В 1471 г. Региомонтан разработал метод измерения параллакса небесных тел, а значит, вычисления их удаленности от Земли{416}. Его метод предполагал использование эккера, инструмента, изобретенного рабби Леви бен Гершомом (1328){417}. Эккер – простейший инструмент, представляющий собой калиброванный стержень, вдоль которого скользит планка. Вы смотрите вдоль стержня и передвигаете планку вперед и назад, пока не совместите ее концы с двумя точками; получившийся угол считывается со шкалы на стержне. Эккер можно использовать, например, для измерения высоты солнца над горизонтом в полдень. Зная дату и имея под рукой соответствующие таблицы, по этому углу вы определите широту (разумеется, при этом придется, прищурившись, смотреть на солнце; квадрант был изобретен в 1594 г., и он позволял выполнять измерения, не глядя на солнце). Ночью можно определить широту, измерив угол между горизонтом и Полярной звездой. Эккер – это один из целого ряда инструментов, таких как квадрант и секстант, предназначенных для измерения углов визуальным наблюдением. До изобретения эккера для этого использовалась астролябия (в средневековой Европе ее скопировали с восточных образцов), а также метод измерения высоты солнца по длине тени. С появлением эккера появилась возможность определить широту, зная время, но гораздо важнее для большинства пользователей было другое – они могли определить время, зная широту и дату. Для топографии, астрономии и навигации были разработаны разные варианты этого инструмента, но во всех использовался один и тот же принцип измерения углов для вычисления расстояния или времени[158]{418}.
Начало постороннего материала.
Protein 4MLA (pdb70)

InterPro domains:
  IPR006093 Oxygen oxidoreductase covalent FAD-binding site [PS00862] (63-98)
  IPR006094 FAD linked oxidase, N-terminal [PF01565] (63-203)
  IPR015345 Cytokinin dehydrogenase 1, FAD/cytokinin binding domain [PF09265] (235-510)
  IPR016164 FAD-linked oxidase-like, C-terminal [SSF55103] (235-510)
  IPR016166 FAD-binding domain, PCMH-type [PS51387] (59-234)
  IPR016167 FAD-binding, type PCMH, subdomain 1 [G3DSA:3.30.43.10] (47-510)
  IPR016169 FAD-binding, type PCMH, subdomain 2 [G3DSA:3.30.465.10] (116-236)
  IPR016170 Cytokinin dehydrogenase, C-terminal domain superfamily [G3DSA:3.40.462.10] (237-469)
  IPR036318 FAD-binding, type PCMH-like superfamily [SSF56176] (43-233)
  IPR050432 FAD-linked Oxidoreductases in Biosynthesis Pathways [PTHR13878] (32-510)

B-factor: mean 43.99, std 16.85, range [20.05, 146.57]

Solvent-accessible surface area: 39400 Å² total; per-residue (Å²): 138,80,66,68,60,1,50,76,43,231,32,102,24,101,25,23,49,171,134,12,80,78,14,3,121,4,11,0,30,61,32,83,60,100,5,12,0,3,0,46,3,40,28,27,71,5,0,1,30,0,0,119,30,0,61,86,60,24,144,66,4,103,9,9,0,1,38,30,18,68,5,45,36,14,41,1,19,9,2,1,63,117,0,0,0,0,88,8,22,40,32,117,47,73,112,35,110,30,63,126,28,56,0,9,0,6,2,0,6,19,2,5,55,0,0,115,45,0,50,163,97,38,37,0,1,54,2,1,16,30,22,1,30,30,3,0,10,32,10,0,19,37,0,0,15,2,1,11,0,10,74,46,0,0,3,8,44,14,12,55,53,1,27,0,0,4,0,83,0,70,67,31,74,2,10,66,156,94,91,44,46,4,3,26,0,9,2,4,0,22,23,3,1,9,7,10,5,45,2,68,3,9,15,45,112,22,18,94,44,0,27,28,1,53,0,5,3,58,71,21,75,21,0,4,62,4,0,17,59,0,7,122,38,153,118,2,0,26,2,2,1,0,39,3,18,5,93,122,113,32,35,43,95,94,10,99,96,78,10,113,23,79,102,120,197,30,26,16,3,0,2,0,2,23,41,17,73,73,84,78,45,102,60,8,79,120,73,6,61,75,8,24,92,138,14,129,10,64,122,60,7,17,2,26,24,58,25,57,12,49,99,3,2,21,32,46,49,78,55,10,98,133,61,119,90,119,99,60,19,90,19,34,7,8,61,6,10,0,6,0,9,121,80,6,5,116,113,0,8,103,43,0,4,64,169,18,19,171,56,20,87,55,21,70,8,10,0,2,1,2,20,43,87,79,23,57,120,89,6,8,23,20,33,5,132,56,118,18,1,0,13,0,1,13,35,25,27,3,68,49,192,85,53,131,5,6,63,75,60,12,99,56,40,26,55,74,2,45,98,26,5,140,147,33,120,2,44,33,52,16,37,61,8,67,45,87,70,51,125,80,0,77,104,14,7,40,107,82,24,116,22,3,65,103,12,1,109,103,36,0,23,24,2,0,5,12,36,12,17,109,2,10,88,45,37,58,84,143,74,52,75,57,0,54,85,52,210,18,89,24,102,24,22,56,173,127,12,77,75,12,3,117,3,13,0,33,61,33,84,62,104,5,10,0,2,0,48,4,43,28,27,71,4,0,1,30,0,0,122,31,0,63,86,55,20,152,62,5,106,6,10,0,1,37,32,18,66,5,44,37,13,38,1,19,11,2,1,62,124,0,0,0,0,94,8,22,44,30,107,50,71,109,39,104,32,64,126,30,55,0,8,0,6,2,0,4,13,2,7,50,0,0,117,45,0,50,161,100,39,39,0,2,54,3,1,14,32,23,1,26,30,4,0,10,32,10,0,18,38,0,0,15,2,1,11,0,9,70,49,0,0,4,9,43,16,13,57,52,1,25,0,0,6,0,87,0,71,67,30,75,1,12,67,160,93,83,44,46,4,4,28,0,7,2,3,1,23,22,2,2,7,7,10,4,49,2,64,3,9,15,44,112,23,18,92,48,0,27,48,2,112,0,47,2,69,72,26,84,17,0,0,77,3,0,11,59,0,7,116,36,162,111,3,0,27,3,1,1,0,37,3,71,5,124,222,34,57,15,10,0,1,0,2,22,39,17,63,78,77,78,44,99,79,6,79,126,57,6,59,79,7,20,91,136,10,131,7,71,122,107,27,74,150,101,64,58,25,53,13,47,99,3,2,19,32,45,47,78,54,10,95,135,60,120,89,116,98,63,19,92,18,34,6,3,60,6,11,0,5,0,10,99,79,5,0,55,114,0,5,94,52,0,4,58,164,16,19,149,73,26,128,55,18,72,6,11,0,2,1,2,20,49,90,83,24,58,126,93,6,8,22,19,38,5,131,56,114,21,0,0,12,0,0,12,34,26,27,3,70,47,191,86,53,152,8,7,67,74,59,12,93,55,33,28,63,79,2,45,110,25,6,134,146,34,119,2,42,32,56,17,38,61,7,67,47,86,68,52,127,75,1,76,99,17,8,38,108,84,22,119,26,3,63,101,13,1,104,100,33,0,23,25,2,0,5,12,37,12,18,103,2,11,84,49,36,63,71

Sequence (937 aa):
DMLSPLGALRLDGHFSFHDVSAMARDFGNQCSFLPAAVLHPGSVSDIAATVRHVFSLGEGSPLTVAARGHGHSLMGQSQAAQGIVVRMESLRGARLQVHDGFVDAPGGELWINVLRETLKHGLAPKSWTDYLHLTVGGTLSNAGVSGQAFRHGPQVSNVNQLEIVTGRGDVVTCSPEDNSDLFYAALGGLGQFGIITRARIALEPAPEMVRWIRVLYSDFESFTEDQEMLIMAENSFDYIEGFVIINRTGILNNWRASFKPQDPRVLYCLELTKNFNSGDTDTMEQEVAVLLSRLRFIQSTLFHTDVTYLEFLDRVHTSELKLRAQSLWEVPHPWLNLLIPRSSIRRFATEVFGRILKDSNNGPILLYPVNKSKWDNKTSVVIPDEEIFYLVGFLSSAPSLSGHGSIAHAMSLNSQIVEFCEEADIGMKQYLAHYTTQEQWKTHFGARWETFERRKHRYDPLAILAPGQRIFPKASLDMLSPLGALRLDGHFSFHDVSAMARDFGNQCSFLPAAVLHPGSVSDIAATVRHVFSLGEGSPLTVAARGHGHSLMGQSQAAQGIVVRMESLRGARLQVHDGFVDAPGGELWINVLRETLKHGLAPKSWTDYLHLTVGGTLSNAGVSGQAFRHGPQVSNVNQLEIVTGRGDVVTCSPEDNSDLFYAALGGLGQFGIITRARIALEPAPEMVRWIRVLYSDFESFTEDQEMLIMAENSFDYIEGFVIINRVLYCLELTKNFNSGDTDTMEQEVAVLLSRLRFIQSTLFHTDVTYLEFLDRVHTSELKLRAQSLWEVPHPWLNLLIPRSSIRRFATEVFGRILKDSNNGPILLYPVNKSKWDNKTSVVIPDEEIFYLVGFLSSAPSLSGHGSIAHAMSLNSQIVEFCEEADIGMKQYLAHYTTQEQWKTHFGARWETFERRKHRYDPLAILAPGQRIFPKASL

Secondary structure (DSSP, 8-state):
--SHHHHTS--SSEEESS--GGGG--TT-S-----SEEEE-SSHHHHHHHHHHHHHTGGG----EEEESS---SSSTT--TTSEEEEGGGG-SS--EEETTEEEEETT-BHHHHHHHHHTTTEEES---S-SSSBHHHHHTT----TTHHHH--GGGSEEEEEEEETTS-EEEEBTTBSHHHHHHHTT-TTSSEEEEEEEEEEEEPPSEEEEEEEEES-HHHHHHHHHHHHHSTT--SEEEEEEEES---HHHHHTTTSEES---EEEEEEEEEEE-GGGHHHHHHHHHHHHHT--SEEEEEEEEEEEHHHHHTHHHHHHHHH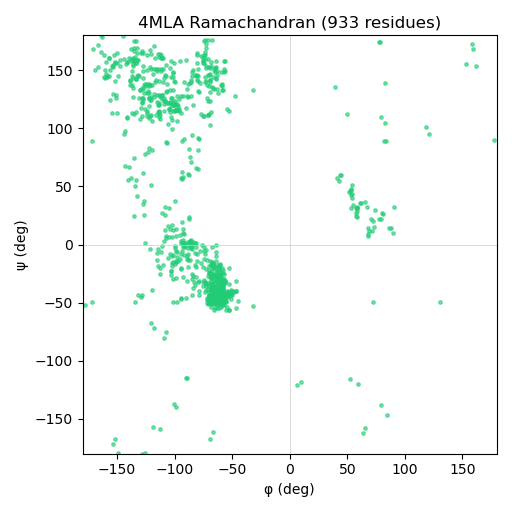HHTT-SSS----EEEEEEGGGHHHHHHHIIIII-S--TTS-EEEEEEEGGGS-TTSS----SSSEEEEEEE------SSTTSSHHHHHHHHHHHHHHHHHTT---EESS----SHHHHHHHHGGGHHHHHHHHHHH-TT--B-GGG-SS-TT--/--SHHHHTS--SSEEESS--GGGS--TT-S-----SEEEE-SSHHHHHHHHHHHHHT-TT----EEEESS---SSSTT--TTSEEEEGGGG-SS--EEETTEEEEETT-BHHHHHHHHHTTTEEES---S-SSSBHHHHHTT---STTHHHH--GGGSEEEEEEEETTS-EEEEBTTBSHHHHHHHTT-TTSSEEEEEEEEEEEEPPSEEEEEEEEES-HHHHHHHHHHHTT-TT--SEEEEEEEE--EEEEEEEEEEE-GGGHHHHHHHHHHHHHT--S-GGG-EEEEEEHHHHHTHHHHHHHHHHHTT-SSS----EEEEEEGGGHHHHHHHIIIII-S--TTS-EEEEEEEGGGS-TTSS----SSSEEEEEEE------SSSSSSHHHHHHHHHHHHHHHHHTT---EESS----SHHHHHHHHGGGHHHHHHHHHHH-TT--B-GGG-SS-TT--

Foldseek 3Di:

Использование эккера в топографии и астрономии. Титульный лист «Введения в географию» Петера Апиана, 1533


При геодезических работах теперь можно было без труда вычислить высоту здания, зная расстояние до него. Допустим, вам нужно оценить высоту стен крепости, расположенной на другом берегу реки. Вы можете выполнить два измерения на одной линии с крепостью, а затем по расстоянию между точками измерений и разнице углов вычислить высоту стен и изготовить лестницы соответствующей длины. Основные принципы необходимых вычислений описаны у Евклида, и в Средние века они были хорошо известны. Те же самые принципы использовались для построения перспективы в живописи. Но если перспектива в живописи превращает трехмерный мир в двумерный, то Региомонтан теперь пытался взять двумерное изображение – ночное небо – и превратить его в трехмерный мир. Для этого, по существу, необходимо перейти от монокулярного зрения к бинокулярному.

Сделать это позволяет принцип параллакса. Он представляет собой вариант базового принципа: если известен угол и одна сторона равнобедренного или прямоугольного треугольника, то можно определить остальные углы и стороны треугольника. Для этого требуется не одно измерение, а два. Вытяните перед собой руку с поднятым пальцем, закройте левый глаз и отметьте положение пальца относительно окружающего фона. Затем посмотрите на палец другим глазом. Палец переместится вправо. Зная расстояние между глазами и измерив угол видимого смещения пальца, вы можете вычислить расстояние до него – хотя, конечно, никому это не нужно. В данном случае расстояние между глазами составляет значительную часть расстояния от глаз до пальца; если же вы пытаетесь измерить расстояние до удаленного объекта, то вам нужно разнести точки наблюдения как можно дальше – по крайней мере, так кажется на первый взгляд.

Региомонтан понял, что астроному не обязательно путешествовать, чтобы получить две удаленные друг от друга точки наблюдения{419}. Если небо вращается вокруг центра Вселенной и если ее центр совпадает с центром Земли или находится поблизости от него, то точка наблюдения для астронома, находящегося на поверхности Земли, меняет свое положение относительно движущегося неба просто потому, что астроном смотрит на небо не из центра Вселенной, а из точки, удаленной от центра.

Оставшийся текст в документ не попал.